Hosseinzadeh Kasani Payam, Lee Jung Eun, Park Chihyun, Yun Cheol-Heui, Jang Jae-Won, Lee Sang-Ah
Department of Neurology, Kangwon National University Hospital, Chuncheon, Republic of Korea.
Interdisciplinary Graduate Program in Medical Bigdata Convergence, Kangwon National University, Chuncheon, Republic of Korea.
Front Nutr. 2023 May 9;10:1165854. doi: 10.3389/fnut.2023.1165854. eCollection 2023.
Depression is a prevalent disorder worldwide, with potentially severe implications. It contributes significantly to an increased risk of diseases associated with multiple risk factors. Early accurate diagnosis of depressive symptoms is a critical first step toward management, intervention, and prevention. Various nutritional and dietary compounds have been suggested to be involved in the onset, maintenance, and severity of depressive disorders. Despite the challenges to better understanding the association between nutritional risk factors and the occurrence of depression, assessing the interplay of these markers through supervised machine learning remains to be fully explored.

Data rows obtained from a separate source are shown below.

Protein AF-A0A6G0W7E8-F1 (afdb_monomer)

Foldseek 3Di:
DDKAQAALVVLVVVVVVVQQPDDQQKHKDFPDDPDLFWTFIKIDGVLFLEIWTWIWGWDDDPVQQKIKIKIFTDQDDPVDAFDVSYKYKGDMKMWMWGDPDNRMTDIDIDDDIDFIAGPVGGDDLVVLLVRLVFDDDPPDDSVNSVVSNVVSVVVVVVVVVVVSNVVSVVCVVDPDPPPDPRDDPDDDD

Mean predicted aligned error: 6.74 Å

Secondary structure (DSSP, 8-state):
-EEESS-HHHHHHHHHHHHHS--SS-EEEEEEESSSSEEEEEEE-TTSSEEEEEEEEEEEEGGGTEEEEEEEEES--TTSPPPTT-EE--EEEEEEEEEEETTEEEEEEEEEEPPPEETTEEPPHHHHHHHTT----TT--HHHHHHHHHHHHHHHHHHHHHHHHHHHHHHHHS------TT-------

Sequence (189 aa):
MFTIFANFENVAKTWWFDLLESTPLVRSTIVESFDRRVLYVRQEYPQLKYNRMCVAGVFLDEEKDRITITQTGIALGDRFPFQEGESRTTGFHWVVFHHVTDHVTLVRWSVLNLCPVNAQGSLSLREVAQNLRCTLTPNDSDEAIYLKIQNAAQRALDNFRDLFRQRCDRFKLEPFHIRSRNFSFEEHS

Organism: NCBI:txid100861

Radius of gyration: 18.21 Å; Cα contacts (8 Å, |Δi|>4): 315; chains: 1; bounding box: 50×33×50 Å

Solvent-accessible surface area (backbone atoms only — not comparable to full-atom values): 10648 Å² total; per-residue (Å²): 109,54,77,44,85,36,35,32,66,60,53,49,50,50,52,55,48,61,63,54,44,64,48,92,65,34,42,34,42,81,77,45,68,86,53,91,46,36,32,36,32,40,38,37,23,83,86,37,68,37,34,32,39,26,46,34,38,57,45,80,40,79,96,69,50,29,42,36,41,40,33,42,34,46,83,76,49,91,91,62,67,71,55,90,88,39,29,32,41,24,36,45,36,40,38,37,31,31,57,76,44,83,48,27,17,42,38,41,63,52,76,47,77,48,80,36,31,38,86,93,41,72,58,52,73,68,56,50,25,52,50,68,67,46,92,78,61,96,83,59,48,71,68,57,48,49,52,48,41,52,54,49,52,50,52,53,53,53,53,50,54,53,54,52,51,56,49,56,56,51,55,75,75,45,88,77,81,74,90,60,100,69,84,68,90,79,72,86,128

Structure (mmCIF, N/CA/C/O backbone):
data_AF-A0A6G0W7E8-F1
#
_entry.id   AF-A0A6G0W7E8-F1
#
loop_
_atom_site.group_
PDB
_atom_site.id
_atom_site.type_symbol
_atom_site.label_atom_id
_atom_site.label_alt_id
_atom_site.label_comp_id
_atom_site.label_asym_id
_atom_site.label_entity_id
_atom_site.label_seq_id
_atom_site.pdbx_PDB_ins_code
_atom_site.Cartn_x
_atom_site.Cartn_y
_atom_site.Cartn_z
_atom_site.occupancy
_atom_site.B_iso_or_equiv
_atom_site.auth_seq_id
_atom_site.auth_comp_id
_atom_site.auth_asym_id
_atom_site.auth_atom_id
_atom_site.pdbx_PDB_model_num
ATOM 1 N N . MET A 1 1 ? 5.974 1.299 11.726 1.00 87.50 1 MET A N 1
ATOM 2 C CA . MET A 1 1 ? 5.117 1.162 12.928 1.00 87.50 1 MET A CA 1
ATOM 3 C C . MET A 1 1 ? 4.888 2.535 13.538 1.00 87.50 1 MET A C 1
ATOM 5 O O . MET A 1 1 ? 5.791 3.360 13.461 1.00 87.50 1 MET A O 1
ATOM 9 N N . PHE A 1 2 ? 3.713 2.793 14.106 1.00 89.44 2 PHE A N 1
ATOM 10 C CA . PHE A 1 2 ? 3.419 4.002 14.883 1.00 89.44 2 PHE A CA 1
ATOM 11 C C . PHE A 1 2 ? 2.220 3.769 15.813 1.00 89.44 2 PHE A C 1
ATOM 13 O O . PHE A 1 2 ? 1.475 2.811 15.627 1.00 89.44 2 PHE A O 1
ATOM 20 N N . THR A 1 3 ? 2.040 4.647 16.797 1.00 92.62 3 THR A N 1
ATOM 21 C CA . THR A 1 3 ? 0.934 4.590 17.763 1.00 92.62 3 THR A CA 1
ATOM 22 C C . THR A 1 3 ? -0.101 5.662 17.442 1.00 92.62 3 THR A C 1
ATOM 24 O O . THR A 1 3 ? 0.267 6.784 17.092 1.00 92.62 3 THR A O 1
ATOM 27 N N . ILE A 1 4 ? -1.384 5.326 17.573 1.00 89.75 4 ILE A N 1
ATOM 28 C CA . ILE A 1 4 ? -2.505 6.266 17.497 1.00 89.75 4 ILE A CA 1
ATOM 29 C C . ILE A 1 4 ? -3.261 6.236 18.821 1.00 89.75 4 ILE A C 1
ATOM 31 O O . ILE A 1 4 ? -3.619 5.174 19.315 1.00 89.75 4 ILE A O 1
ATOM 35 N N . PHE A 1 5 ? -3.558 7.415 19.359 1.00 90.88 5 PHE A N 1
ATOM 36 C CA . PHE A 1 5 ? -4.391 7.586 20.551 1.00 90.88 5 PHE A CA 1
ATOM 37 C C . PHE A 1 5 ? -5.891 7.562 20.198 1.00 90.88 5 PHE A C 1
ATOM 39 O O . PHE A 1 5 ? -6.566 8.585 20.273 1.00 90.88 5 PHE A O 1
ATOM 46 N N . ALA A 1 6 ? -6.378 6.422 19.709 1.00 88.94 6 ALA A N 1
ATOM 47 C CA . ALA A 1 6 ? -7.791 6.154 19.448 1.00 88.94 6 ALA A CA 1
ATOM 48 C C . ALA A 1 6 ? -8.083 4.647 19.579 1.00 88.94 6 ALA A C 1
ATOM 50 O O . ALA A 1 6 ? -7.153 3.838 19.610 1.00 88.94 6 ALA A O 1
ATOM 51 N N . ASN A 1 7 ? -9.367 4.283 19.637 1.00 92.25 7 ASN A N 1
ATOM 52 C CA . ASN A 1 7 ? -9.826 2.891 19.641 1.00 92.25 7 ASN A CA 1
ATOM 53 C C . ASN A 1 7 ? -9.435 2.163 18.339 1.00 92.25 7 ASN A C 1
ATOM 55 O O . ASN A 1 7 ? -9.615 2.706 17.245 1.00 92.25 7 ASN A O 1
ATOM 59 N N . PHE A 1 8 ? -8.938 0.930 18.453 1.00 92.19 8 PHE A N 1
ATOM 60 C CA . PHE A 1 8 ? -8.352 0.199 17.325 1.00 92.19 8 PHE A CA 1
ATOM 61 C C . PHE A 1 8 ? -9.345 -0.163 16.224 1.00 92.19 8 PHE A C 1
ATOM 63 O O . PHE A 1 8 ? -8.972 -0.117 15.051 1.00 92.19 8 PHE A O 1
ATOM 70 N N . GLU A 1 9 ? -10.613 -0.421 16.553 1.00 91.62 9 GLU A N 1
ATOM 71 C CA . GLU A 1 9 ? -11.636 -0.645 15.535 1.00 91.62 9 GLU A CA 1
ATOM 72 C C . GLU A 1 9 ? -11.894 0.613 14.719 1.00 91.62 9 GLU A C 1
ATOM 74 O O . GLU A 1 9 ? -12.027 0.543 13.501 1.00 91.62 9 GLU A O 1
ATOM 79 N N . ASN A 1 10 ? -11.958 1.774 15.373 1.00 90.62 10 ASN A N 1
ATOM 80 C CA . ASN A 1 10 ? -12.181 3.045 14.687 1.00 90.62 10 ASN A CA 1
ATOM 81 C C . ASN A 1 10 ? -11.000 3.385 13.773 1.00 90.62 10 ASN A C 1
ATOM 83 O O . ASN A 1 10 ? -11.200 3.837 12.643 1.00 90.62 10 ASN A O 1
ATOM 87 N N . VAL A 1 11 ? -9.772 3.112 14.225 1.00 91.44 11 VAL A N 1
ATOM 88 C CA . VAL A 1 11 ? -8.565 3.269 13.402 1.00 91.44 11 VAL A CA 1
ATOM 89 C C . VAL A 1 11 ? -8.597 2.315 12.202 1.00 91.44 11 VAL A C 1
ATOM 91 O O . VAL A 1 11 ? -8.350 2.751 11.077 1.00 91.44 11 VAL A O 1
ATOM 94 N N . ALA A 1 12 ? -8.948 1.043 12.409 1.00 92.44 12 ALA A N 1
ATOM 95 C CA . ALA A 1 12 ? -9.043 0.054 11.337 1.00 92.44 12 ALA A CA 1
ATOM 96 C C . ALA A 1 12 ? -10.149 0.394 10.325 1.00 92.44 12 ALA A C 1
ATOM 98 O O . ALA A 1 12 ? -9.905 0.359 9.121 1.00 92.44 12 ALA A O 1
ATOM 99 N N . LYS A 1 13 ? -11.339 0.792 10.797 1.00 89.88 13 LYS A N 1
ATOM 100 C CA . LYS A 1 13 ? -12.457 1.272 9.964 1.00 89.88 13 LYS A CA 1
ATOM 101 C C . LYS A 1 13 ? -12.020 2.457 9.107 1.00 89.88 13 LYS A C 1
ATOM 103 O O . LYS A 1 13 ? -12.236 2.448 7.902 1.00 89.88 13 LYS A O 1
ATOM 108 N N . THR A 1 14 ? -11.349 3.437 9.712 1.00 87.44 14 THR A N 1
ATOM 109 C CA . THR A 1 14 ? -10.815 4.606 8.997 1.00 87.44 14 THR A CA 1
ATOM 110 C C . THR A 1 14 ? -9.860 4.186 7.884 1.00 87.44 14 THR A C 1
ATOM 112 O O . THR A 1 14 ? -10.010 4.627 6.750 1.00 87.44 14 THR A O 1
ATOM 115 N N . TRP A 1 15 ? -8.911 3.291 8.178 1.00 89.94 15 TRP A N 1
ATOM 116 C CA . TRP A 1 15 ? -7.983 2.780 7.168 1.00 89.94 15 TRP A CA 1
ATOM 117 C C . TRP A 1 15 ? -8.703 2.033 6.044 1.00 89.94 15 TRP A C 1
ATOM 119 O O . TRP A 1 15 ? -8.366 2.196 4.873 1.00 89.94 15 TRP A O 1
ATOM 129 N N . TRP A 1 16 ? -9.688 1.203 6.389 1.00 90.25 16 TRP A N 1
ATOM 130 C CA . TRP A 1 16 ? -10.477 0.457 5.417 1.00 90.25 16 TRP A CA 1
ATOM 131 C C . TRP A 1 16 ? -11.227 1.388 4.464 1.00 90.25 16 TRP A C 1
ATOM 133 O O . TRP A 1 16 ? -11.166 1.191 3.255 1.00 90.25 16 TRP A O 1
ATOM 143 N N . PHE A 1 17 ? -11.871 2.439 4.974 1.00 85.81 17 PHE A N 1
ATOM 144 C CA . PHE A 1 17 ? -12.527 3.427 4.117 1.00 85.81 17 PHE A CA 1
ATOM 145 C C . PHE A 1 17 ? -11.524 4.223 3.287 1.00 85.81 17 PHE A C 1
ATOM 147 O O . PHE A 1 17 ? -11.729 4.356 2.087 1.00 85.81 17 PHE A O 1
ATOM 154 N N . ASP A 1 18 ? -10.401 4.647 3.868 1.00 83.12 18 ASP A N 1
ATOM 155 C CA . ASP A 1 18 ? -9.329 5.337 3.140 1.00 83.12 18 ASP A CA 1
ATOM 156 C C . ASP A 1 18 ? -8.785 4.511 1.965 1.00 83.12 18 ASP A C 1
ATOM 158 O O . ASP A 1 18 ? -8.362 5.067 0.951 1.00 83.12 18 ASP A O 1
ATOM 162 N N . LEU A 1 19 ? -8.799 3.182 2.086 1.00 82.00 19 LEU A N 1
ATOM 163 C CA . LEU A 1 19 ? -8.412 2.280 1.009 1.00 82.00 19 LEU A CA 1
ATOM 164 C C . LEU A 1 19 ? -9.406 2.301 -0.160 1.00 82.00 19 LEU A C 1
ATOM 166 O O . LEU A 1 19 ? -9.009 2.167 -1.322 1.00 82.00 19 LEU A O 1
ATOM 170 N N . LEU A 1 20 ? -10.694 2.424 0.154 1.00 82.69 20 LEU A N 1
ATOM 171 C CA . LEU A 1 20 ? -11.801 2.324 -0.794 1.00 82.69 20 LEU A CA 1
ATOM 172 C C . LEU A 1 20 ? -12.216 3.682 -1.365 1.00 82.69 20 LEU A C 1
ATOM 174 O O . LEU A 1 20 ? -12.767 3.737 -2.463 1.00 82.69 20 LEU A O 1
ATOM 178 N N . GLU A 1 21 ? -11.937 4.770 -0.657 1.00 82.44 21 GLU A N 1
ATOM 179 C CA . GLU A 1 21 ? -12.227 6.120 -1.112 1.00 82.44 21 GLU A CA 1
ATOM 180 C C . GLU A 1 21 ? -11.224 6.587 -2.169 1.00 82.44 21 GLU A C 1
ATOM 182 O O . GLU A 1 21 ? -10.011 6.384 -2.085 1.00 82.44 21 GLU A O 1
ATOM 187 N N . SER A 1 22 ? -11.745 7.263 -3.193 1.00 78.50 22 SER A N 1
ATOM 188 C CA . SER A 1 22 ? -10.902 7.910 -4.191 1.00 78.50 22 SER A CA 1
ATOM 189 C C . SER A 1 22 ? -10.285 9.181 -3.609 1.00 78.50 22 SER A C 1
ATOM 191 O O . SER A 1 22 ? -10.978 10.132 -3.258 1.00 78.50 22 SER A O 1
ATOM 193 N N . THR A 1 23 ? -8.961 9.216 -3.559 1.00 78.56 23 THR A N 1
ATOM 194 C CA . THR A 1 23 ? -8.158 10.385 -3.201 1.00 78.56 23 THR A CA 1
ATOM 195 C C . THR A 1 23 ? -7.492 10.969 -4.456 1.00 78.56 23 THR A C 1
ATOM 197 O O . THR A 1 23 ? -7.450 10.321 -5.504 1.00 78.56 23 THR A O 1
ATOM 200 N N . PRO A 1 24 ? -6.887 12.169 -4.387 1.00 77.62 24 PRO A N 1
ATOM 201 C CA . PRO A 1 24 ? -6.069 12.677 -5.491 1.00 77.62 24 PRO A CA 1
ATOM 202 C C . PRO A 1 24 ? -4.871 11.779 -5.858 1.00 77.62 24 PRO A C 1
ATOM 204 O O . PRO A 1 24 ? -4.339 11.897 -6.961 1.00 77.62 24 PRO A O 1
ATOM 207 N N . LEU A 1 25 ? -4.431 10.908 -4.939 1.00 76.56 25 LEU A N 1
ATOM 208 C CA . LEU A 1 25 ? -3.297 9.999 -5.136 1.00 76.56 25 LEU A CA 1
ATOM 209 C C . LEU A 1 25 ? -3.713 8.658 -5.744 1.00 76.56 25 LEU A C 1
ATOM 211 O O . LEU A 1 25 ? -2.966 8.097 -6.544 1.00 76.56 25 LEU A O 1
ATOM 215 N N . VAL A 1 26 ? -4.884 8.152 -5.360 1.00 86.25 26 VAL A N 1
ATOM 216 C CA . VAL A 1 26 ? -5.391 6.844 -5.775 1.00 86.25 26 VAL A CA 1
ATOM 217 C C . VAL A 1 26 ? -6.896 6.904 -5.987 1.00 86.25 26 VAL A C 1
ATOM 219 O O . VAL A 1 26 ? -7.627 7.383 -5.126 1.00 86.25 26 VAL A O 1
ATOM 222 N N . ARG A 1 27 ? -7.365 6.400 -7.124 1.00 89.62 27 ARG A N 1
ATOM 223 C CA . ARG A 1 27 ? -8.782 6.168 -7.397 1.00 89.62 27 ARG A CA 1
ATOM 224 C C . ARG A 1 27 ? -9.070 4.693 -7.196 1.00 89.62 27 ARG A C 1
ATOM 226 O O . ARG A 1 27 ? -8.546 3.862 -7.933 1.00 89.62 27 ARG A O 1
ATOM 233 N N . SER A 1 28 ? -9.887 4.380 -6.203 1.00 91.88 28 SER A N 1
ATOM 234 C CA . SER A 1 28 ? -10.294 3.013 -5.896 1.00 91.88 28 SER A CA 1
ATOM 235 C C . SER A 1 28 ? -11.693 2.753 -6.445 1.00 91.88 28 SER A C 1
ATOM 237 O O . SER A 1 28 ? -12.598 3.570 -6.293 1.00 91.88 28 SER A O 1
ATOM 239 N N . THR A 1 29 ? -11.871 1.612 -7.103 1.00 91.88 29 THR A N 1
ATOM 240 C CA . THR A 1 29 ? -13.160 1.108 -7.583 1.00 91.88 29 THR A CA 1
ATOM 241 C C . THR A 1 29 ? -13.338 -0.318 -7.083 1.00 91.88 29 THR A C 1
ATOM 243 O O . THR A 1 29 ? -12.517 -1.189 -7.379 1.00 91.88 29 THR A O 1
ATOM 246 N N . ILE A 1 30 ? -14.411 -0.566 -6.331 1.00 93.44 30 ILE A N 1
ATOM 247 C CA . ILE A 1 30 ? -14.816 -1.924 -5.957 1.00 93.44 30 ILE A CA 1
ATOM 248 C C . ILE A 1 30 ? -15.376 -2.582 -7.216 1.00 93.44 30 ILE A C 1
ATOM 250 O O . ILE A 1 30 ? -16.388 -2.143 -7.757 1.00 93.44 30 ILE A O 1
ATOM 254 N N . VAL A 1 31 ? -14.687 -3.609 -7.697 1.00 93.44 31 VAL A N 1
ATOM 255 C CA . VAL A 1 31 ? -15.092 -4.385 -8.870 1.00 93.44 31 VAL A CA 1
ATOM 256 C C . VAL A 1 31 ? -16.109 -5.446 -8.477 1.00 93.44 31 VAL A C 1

This study aimed to determine the ability of machine learning-based decision support methods to identify the presence of depression using publicly available health data from the Korean National Health and Nutrition Examination Survey. Two exploration techniques, namely, uniform manifold approximation and projection and Pearson correlation, were performed for explanatory analysis among datasets. A grid search optimization with cross-validation was performed to fine-tune the models for classifying depression with the highest accuracy. Several performance measures, including accuracy, precision, recall, F1 score, confusion matrix, areas under the precision-recall and receiver operating characteristic curves, and calibration plot, were used to compare classifier performances. We further investigated the importance of the features provided: visualized interpretation using ELI5, partial dependence plots, and local interpretable using model-agnostic explanations and Shapley additive explanation for the prediction at both the population and individual levels.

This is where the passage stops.